The bipartisan GROW plan will safeguard the multiemployer pension plan system by authorizing the creation of a new type of retirement option that combines the key features of defined benefit and defined contribution plans. Even plans that are healthy today need the ability to make structural changes to ensure certainty for workers in the coming years, otherwise current and future participants may face having to adopt 401(k) defined contribution plans as defined benefit plans are phased out by market forces.
Under the GROW plan, workers will still receive lifetime income, and importantly, the benefits that workers earned under a traditional multiemployer plan are protected even after they are shifted onto a GROW plan structure. For employers, the GROW plan offers greater stability by eliminating the uncertainty and volatility currently faced in the multiemployer system. Under the plan, employers will negotiate a fixed contribution rate and limit their risk, and employees will gain financial security. Ultimately, the GROW plan offers a fiscally responsible way forward, enabling pensions to maintain fiscal solvency.
Retirement vehicles like those authorized under the GROW plan are already being utilized successfully in the Canadian multiemployer system, and extensive stress testing of these vehicles confirm that they would work as intended in the United States. Stress testing has also demonstrated that they are robust enough to weather financial crises like the Great Recession without causing serious financial harm to workers or employers participating in the system.
Carol Duncan, a small business owner attending the event, shared her hope that the GROW plan would allow her to invest for the future, allowing her company to create more jobs, and one day hand down her business to her daughter.
“My daughter works for our family’s small business and would like to become the third-generation owner. But without structural changes to the multiemployer pension system, I do not know if she should,” said Duncan, chief executive officer of GSM, based in Clackamas, Oregon. “We have grown a successful business in GSM, and have created good jobs in our community, but the defined benefit plans we contribute to now have unfunded liabilities caused by circumstances over which GSM has no control. I worry about the potential of a plan collapse or a massive withdrawal liability that could be larger than the value of my company. I don’t want my company’s workers suffering and I am unwilling to pass on this uncertainty—and liability—to my daughter.

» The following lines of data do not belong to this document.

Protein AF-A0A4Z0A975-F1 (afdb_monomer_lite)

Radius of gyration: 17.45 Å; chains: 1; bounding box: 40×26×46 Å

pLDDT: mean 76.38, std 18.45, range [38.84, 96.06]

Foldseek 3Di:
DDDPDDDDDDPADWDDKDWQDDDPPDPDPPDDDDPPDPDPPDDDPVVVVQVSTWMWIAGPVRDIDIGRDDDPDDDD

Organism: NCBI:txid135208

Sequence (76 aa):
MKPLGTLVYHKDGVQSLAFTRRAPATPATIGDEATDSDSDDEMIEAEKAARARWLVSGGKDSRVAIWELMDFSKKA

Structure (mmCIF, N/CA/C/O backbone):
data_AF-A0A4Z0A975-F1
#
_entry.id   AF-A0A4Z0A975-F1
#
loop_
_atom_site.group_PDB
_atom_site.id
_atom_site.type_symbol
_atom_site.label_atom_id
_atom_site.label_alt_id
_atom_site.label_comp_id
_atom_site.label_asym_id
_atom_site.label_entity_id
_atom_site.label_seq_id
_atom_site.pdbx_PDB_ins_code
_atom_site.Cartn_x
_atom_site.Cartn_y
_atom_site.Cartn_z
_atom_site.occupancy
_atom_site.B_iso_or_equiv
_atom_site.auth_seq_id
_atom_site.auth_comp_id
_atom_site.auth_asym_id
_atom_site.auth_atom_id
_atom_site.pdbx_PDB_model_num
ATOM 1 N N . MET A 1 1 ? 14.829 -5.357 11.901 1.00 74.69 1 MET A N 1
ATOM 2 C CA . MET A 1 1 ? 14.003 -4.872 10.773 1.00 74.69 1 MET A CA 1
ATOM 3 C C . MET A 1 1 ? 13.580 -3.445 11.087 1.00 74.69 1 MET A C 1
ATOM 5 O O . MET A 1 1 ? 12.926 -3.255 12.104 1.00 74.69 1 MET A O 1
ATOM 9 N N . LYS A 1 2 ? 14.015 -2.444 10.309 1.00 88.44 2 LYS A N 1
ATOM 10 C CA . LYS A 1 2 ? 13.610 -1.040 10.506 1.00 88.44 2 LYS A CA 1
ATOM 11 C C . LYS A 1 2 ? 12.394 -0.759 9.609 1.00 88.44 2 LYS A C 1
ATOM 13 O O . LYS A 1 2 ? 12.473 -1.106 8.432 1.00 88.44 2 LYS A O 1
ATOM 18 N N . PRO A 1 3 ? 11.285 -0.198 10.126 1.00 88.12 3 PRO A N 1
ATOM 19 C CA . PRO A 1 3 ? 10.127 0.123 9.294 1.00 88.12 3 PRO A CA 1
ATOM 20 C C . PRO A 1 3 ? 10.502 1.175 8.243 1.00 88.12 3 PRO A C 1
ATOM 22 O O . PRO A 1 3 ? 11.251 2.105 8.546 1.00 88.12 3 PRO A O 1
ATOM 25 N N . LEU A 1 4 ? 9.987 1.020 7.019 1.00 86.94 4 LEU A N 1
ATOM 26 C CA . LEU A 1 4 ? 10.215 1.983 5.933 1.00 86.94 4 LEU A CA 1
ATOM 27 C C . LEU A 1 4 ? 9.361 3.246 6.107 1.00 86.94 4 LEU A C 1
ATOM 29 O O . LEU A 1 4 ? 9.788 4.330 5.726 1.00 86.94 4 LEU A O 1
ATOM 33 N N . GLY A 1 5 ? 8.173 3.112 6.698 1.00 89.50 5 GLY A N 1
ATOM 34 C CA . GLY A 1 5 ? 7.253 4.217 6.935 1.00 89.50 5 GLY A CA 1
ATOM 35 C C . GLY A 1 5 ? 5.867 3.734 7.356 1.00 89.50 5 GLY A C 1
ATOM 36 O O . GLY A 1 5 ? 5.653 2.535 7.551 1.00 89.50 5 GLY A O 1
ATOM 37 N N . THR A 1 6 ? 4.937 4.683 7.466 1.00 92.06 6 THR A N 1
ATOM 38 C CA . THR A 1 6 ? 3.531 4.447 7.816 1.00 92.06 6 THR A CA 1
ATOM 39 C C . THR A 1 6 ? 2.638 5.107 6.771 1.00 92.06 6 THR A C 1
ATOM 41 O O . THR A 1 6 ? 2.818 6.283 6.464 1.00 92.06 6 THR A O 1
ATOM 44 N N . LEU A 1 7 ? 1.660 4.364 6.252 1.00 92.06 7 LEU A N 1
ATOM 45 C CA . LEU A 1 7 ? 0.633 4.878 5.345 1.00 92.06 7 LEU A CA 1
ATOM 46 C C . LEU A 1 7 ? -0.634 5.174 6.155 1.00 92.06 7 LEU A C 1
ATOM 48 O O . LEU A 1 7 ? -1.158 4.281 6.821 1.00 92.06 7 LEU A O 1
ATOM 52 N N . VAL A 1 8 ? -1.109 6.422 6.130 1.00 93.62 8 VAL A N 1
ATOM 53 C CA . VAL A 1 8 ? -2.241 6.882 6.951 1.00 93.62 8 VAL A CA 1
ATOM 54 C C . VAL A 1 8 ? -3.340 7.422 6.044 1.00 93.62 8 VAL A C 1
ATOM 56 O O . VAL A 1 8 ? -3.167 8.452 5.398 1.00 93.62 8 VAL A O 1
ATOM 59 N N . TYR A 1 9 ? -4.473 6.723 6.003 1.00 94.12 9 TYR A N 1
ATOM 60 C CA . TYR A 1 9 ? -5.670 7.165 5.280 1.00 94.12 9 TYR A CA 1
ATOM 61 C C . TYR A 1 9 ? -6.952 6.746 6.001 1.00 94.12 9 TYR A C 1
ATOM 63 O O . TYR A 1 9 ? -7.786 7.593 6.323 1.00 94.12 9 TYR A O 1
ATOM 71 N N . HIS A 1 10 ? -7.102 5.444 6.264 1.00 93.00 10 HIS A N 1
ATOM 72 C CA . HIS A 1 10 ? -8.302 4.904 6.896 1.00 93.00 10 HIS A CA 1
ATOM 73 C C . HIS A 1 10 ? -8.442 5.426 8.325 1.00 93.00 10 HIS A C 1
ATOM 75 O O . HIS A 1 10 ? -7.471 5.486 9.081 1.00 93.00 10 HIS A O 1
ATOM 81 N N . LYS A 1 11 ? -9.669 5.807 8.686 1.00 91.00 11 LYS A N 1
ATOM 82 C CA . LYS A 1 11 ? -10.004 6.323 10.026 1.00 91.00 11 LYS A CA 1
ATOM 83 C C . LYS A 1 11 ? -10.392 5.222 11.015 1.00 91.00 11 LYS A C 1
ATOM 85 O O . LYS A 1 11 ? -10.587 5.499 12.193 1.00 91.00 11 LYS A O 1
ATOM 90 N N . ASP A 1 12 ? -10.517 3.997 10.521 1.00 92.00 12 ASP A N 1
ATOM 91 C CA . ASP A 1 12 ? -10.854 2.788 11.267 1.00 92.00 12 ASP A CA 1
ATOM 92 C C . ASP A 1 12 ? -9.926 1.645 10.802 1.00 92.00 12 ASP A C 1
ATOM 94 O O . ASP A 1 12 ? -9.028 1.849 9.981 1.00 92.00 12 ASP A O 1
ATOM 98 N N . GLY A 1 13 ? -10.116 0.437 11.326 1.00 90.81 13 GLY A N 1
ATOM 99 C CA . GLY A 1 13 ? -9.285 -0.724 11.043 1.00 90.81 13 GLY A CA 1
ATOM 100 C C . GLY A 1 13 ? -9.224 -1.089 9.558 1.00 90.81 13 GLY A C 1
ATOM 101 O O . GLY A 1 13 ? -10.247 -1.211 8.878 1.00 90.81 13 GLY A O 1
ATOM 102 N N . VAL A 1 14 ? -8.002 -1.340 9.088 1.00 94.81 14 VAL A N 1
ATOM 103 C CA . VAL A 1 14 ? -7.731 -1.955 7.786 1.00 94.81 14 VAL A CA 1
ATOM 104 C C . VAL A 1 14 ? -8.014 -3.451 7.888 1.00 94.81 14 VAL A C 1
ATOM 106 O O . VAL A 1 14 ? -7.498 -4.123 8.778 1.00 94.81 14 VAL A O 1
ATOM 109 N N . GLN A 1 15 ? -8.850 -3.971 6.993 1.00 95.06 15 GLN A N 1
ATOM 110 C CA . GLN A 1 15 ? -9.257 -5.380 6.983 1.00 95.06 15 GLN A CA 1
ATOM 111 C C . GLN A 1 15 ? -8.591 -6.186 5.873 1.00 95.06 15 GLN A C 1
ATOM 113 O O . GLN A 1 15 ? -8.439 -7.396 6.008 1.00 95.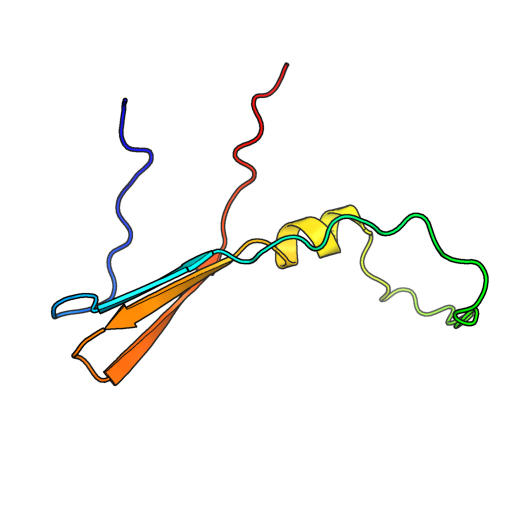06 15 GLN A O 1
ATOM 118 N N . SER A 1 16 ? -8.209 -5.531 4.777 1.00 92.62 16 SER A N 1
ATOM 119 C CA . SER A 1 16 ? -7.609 -6.190 3.622 1.00 92.62 16 SER A CA 1
ATOM 120 C C . SER A 1 16 ? -6.450 -5.371 3.073 1.00 92.62 16 SER A C 1
ATOM 122 O O . SER A 1 16 ? -6.489 -4.138 3.073 1.00 92.62 16 SER A O 1
ATOM 124 N N . LEU A 1 17 ? -5.417 -6.073 2.611 1.00 94.69 17 LEU A N 1
ATOM 125 C CA . LEU A 1 17 ? -4.229 -5.515 1.980 1.00 94.69 17 LEU A CA 1
ATOM 126 C C . LEU A 1 17 ? -3.818 -6.405 0.806 1.00 94.69 17 LEU A C 1
ATOM 128 O O . LEU A 1 17 ? -3.777 -7.629 0.939 1.00 94.69 17 LEU A O 1
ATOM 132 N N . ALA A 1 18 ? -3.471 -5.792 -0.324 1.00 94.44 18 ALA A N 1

Thanks to the across-the-aisle work done on this problem, the GROW plan is
a viable and thoughtful set of solutions to the current unstable multiemployer pension system.”
Other participants at yesterday’s meeting also spoke about the importance of strengthening the multiemployer system, focusing their comments on the need to preserve and protect retirement benefits to support and retain qualified workers.
“Preserving benefits for our members and ensuring their secure and dignified retirement are among NABTU’s highest priorities,” said Brent Booker, secretary-treasurer of NABTU. “This new structure authorized by the GROW Plan does exactly that, giving peace of mind to our workers by providing much needed stability to the system.”
“This measure will give employers and employees a new and more effective way to protect retirement benefits,” said Brian Turmail, vice president of public affairs and strategic initiatives for the AGC of America. “With most firms struggling to find ways to attract qualified workers into the industry, creating a new way to provide for employees after retirement will serve as a powerful recruiting tool.”
Participants at yesterday’s meeting applauded Representatives Roe and Norcross for working together on the GROW plan, and for their bipartisan leadership in reforming the multiemployer system.